Lightweight instruction-tuned language models lack interpretable temporal reasoning capabilities due to insufficient understanding of time-series semantics. Method: We propose a “linguified knowledge distillation” paradigm: leveraging a large multimodal model (LMM) to automatically generate natural-language annotations—covering trend direction, noise intensity, extremum localization, etc.—for synthetically generated mean-reversion time series, and using these annotations to supervise fine-tuning of a compact Qwen model. Contributions/Results: (1) We introduce the first fine-grained time-series language understanding benchmark explicitly designed for interpretability evaluation; (2) we enable synthetic-data-driven distillation without reliance on ground-truth labels. Experiments demonstrate that the distilled small model significantly outperforms baselines across multiple time-series explanation tasks, while offering advantages for edge deployment and privacy preservation.

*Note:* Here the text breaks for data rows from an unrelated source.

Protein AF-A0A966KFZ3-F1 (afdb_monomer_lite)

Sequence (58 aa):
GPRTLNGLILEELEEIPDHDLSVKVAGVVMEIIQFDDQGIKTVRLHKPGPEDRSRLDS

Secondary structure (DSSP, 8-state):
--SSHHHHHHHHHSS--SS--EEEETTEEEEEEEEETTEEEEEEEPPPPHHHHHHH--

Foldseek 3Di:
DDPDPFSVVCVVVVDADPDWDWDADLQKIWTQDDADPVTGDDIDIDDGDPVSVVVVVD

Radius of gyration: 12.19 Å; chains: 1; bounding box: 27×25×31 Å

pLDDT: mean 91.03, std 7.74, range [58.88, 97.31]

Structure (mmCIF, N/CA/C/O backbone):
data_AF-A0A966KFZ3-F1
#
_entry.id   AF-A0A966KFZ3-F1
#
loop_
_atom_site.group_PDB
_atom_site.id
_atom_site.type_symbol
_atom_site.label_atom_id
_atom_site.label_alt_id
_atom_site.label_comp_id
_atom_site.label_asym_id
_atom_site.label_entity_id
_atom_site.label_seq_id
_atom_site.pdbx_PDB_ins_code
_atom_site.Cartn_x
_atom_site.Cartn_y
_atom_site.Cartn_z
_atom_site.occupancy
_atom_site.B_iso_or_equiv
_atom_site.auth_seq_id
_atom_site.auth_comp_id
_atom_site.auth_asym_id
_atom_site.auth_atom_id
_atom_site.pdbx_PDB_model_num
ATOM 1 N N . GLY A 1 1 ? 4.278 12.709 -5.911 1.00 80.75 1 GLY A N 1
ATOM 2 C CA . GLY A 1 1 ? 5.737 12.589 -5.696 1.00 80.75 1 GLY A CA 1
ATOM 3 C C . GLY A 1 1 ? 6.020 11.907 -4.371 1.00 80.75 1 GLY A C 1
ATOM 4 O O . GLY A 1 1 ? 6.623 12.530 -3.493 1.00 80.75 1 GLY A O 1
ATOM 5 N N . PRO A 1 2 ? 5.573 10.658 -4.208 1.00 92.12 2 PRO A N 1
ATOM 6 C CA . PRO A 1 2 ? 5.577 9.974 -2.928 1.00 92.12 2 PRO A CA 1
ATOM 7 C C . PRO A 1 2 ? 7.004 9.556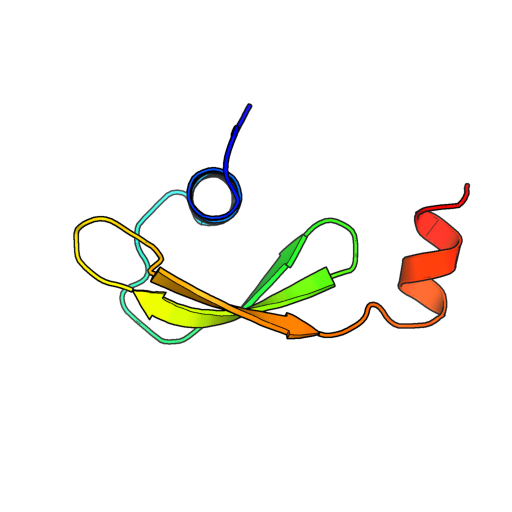 -2.562 1.00 92.12 2 PRO A C 1
ATOM 9 O O . PRO A 1 2 ? 7.794 9.164 -3.417 1.00 92.12 2 PRO A O 1
ATOM 12 N N . ARG A 1 3 ? 7.359 9.665 -1.278 1.00 96.00 3 ARG A N 1
ATOM 13 C CA . ARG A 1 3 ? 8.715 9.344 -0.778 1.00 96.00 3 ARG A CA 1
ATOM 14 C C . ARG A 1 3 ? 8.798 8.005 -0.050 1.00 96.00 3 ARG A C 1
ATOM 16 O O . ARG A 1 3 ? 9.873 7.609 0.389 1.00 96.00 3 ARG A O 1
ATOM 23 N N . THR A 1 4 ? 7.662 7.340 0.120 1.00 95.69 4 THR A N 1
ATOM 24 C CA . THR A 1 4 ? 7.520 6.084 0.858 1.00 95.69 4 THR A CA 1
ATOM 25 C C . THR A 1 4 ? 6.589 5.151 0.095 1.00 95.69 4 THR A C 1
ATOM 27 O O . THR A 1 4 ? 5.770 5.611 -0.698 1.00 95.69 4 THR A O 1
ATOM 30 N N . LEU A 1 5 ? 6.687 3.844 0.354 1.00 94.81 5 LEU A N 1
ATOM 31 C CA . LEU A 1 5 ? 5.797 2.856 -0.261 1.00 94.81 5 LEU A CA 1
ATOM 32 C C . LEU A 1 5 ? 4.326 3.105 0.105 1.00 94.81 5 LEU A C 1
ATOM 34 O O . LEU A 1 5 ? 3.475 3.058 -0.770 1.00 94.81 5 LEU A O 1
ATOM 38 N N . ASN A 1 6 ? 4.041 3.435 1.370 1.00 94.75 6 ASN A N 1
ATOM 39 C CA . ASN A 1 6 ? 2.691 3.809 1.799 1.00 94.75 6 ASN A CA 1
ATOM 40 C C . ASN A 1 6 ? 2.169 5.014 1.004 1.00 94.75 6 ASN A C 1
ATOM 42 O O . ASN A 1 6 ? 1.094 4.945 0.428 1.00 94.75 6 ASN A O 1
ATOM 46 N N . GLY A 1 7 ? 2.957 6.091 0.915 1.00 95.75 7 GLY A N 1
ATOM 47 C CA . GLY A 1 7 ? 2.561 7.271 0.147 1.00 95.75 7 GLY A CA 1
ATOM 48 C C . GLY A 1 7 ? 2.357 6.970 -1.338 1.00 95.75 7 GLY A C 1
ATOM 49 O O . GLY A 1 7 ? 1.445 7.521 -1.932 1.00 95.75 7 GLY A O 1
ATOM 50 N N . LEU A 1 8 ? 3.170 6.083 -1.923 1.00 95.62 8 LEU A N 1
ATOM 51 C CA . LEU A 1 8 ? 3.023 5.658 -3.317 1.00 95.62 8 LEU A CA 1
ATOM 52 C C . LEU A 1 8 ? 1.717 4.898 -3.529 1.00 95.62 8 LEU A C 1
ATOM 54 O O . LEU A 1 8 ? 0.978 5.212 -4.447 1.00 95.62 8 LEU A O 1
ATOM 58 N N . ILE A 1 9 ? 1.424 3.929 -2.665 1.00 95.19 9 ILE A N 1
ATOM 59 C CA . ILE A 1 9 ? 0.196 3.139 -2.759 1.00 95.19 9 ILE A CA 1
ATOM 60 C C . ILE A 1 9 ? -1.033 4.028 -2.536 1.00 95.19 9 ILE A C 1
ATOM 62 O O . ILE A 1 9 ? -1.997 3.908 -3.277 1.00 95.19 9 ILE A O 1
ATOM 66 N N . LEU A 1 10 ? -0.994 4.950 -1.570 1.00 93.88 10 LEU A N 1
ATOM 67 C CA . LEU A 1 10 ? -2.094 5.889 -1.332 1.00 93.88 10 LEU A CA 1
ATOM 68 C C . LEU A 1 10 ? -2.283 6.888 -2.487 1.00 93.88 10 LEU A C 1
ATOM 70 O O . LEU A 1 10 ? -3.413 7.265 -2.765 1.00 93.88 10 LEU A O 1
ATOM 74 N N . GLU A 1 11 ? -1.210 7.303 -3.172 1.00 93.81 11 GLU A N 1
ATOM 75 C CA . GLU A 1 11 ? -1.306 8.155 -4.373 1.00 93.81 11 GLU A CA 1
ATOM 76 C C . GLU A 1 11 ? -1.988 7.409 -5.536 1.00 93.81 11 GLU A C 1
ATOM 78 O O . GLU A 1 11 ? -2.742 8.027 -6.276 1.00 93.81 11 GLU A O 1
ATOM 83 N N . GLU A 1 12 ? -1.796 6.089 -5.654 1.00 93.62 12 GLU A N 1
ATOM 84 C CA . GLU A 1 12 ? -2.481 5.244 -6.652 1.00 93.62 12 GLU A CA 1
ATOM 85 C C . GLU A 1 12 ? -3.935 4.905 -6.283 1.00 93.62 12 GLU A C 1
ATOM 87 O O . GLU A 1 12 ? -4.751 4.664 -7.169 1.00 93.62 12 GLU A O 1
ATOM 92 N N . LEU A 1 13 ? -4.262 4.844 -4.987 1.00 92.69 13 LEU A N 1
ATOM 93 C CA . LEU A 1 13 ? -5.608 4.507 -4.503 1.00 92.69 13 LEU A CA 1
ATOM 94 C C . LEU A 1 13 ? -6.525 5.717 -4.315 1.00 92.69 13 LEU A C 1
ATOM 96 O O . LEU A 1 13 ? -7.731 5.529 -4.202 1.00 92.69 13 LEU A O 1
ATOM 100 N N . GLU A 1 14 ? -5.969 6.928 -4.248 1.00 92.19 14 GLU A N 1
ATOM 101 C CA . GLU A 1 14 ? -6.648 8.200 -3.936 1.00 92.19 14 GLU A CA 1
ATOM 102 C C . GLU A 1 14 ? -7.254 8.295 -2.517 1.00 92.19 14 GLU A C 1
ATOM 104 O O . GLU A 1 14 ? -7.342 9.393 -1.962 1.00 92.19 14 GLU A O 1
ATOM 109 N N . GLU A 1 15 ? -7.593 7.170 -1.884 1.00 89.75 15 GLU A N 1
ATOM 110 C CA . GLU A 1 15 ? -8.099 7.074 -0.514 1.00 89.75 15 GLU A CA 1
ATOM 111 C C . GLU A 1 15 ? -7.602 5.817 0.230 1.00 89.75 15 GLU A C 1
ATOM 113 O O . GLU A 1 15 ? -6.924 4.951 -0.329 1.00 89.75 15 GLU A O 1
ATOM 118 N N . ILE A 1 16 ? -7.892 5.737 1.536 1.00 90.56 16 ILE A N 1
ATOM 119 C CA . ILE A 1 16 ? -7.599 4.538 2.336 1.00 90.56 16 ILE A CA 1
ATOM 120 C C . ILE A 1 16 ? -8.603 3.446 1.940 1.00 90.56 16 ILE A C 1
ATOM 122 O O . ILE A 1 16 ? -9.801 3.725 1.924 1.00 90.56 16 ILE A O 1
ATOM 126 N N . PRO A 1 17 ? -8.149 2.214 1.653 1.00 88.75 17 PRO A N 1
ATOM 127 C CA . PRO A 1 17 ? -9.050 1.126 1.293 1.00 88.75 17 PRO A CA 1
ATOM 128 C C . PRO A 1 17 ? -9.998 0.765 2.444 1.00 88.75 17 PRO A C 1
ATOM 130 O O . PRO A 1 17 ? -9.635 0.868 3.612 1.00 88.75 17 PRO A O 1
ATOM 133 N N . ASP A 1 18 ? -11.193 0.283 2.113 1.00 90.56 18 ASP A N 1
ATOM 134 C CA . ASP A 1 18 ? -12.180 -0.266 3.056 1.00 90.56 18 ASP A CA 1
ATOM 135 C C . ASP A 1 18 ? -12.349 -1.795 2.921 1.00 90.56 18 ASP A C 1
ATOM 137 O O . ASP A 1 18 ? -13.080 -2.423 3.690 1.00 90.56 18 ASP A O 1
ATOM 141 N N . HIS A 1 19 ? -11.637 -2.407 1.971 1.00 89.88 19 HIS A N 1
ATOM 142 C CA . HIS A 1 19 ? -11.603 -3.845 1.717 1.00 89.88 19 HIS A CA 1
ATOM 143 C C . HIS A 1 19 ? -10.228 -4.301 1.205 1.00 89.88 19 HIS A C 1
ATOM 145 O O . HIS A 1 19 ? -9.406 -3.498 0.759 1.00 89.88 19 HIS A O 1
ATOM 151 N N . ASP A 1 20 ? -9.983 -5.612 1.254 1.00 90.88 20 ASP A N 1
ATOM 152 C CA . ASP A 1 20 ? -8.743 -6.214 0.762 1.00 90.88 20 ASP A CA 1
ATOM 153 C C . ASP A 1 20 ? -8.602 -6.028 -0.755 1.00 90.88 20 ASP A C 1
ATOM 155 O O . ASP A 1 20 ? -9.498 -6.379 -1.527 1.00 90.88 20 ASP A O 1
ATOM 159 N N . LEU A 1 21 ? -7.450 -5.517 -1.195 1.00 95.12 21 LEU A N 1
ATOM 160 C CA . LEU A 1 21 ? -7.167 -5.290 -2.610 1.00 95.12 21 LEU A CA 1
ATOM 161 C C . LEU A 1 21 ? -5.679 -5.425 -2.939 1.00 95.12 21 LEU A C 1
ATOM 163 O O . LEU A 1 21 ? -4.812 -5.555 -2.072 1.00 95.12 21 LEU A O 1
ATOM 167 N N . SER A 1 22 ? -5.379 -5.399 -4.235 1.00 96.38 22 SER A N 1
ATOM 168 C CA . SER A 1 22 ? -4.012 -5.351 -4.747 1.00 96.38 22 SER A CA 1
ATOM 169 C C . SER A 1 22 ? -3.852 -4.217 -5.748 1.00 96.38 22 SER A C 1
ATOM 171 O O . SER A 1 22 ? -4.730 -3.994 -6.579 1.00 96.38 22 SER A O 1
ATOM 173 N N . VAL A 1 23 ? -2.699 -3.556 -5.717 1.00 95.31 23 VAL A N 1
ATOM 174 C CA . VAL A 1 23 ? -2.303 -2.554 -6.717 1.00 95.31 23 VAL A CA 1
ATOM 175 C C . VAL A 1 23 ? -1.167 -3.093 -7.577 1.00 95.31 23 VAL A C 1
ATOM 177 O O . VAL A 1 23 ? -0.346 -3.882 -7.106 1.00 95.31 23 VAL A O 1
ATOM 180 N N . LYS A 1 24 ? -1.093 -2.685 -8.847 1.00 94.31 24 LYS A N 1
ATOM 181 C CA . LYS A 1 24 ? 0.041 -3.010 -9.723 1.00 94.31 24 LYS A CA 1
ATOM 182 C C . LYS A 1 24 ? 0.756 -1.728 -10.121 1.00 94.31 24 LYS A C 1
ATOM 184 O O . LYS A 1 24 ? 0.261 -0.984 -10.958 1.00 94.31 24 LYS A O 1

In this paper, we investigate the distillation of time series reasoning capabilities into small, instruction-tuned language models as a step toward building interpretable time series foundation models. Leveraging a synthetic dataset of mean-reverting time series with systematically varied trends and noise levels, we generate natural language annotations using a large multimodal model and use these to supervise the fine-tuning of compact Qwen models. We introduce evaluation metrics that assess the quality of the distilled reasoning - focusing on trend direction, noise intensity, and extremum localization - and show that the post-trained models acquire meaningful interpretive capabilities. Our results highlight the feasibility of compressing time series understanding into lightweight, language-capable models suitable for on-device or privacy-sensitive deployment. This work contributes a concrete foundation toward developing small, interpretable models that explain temporal patterns in natural language.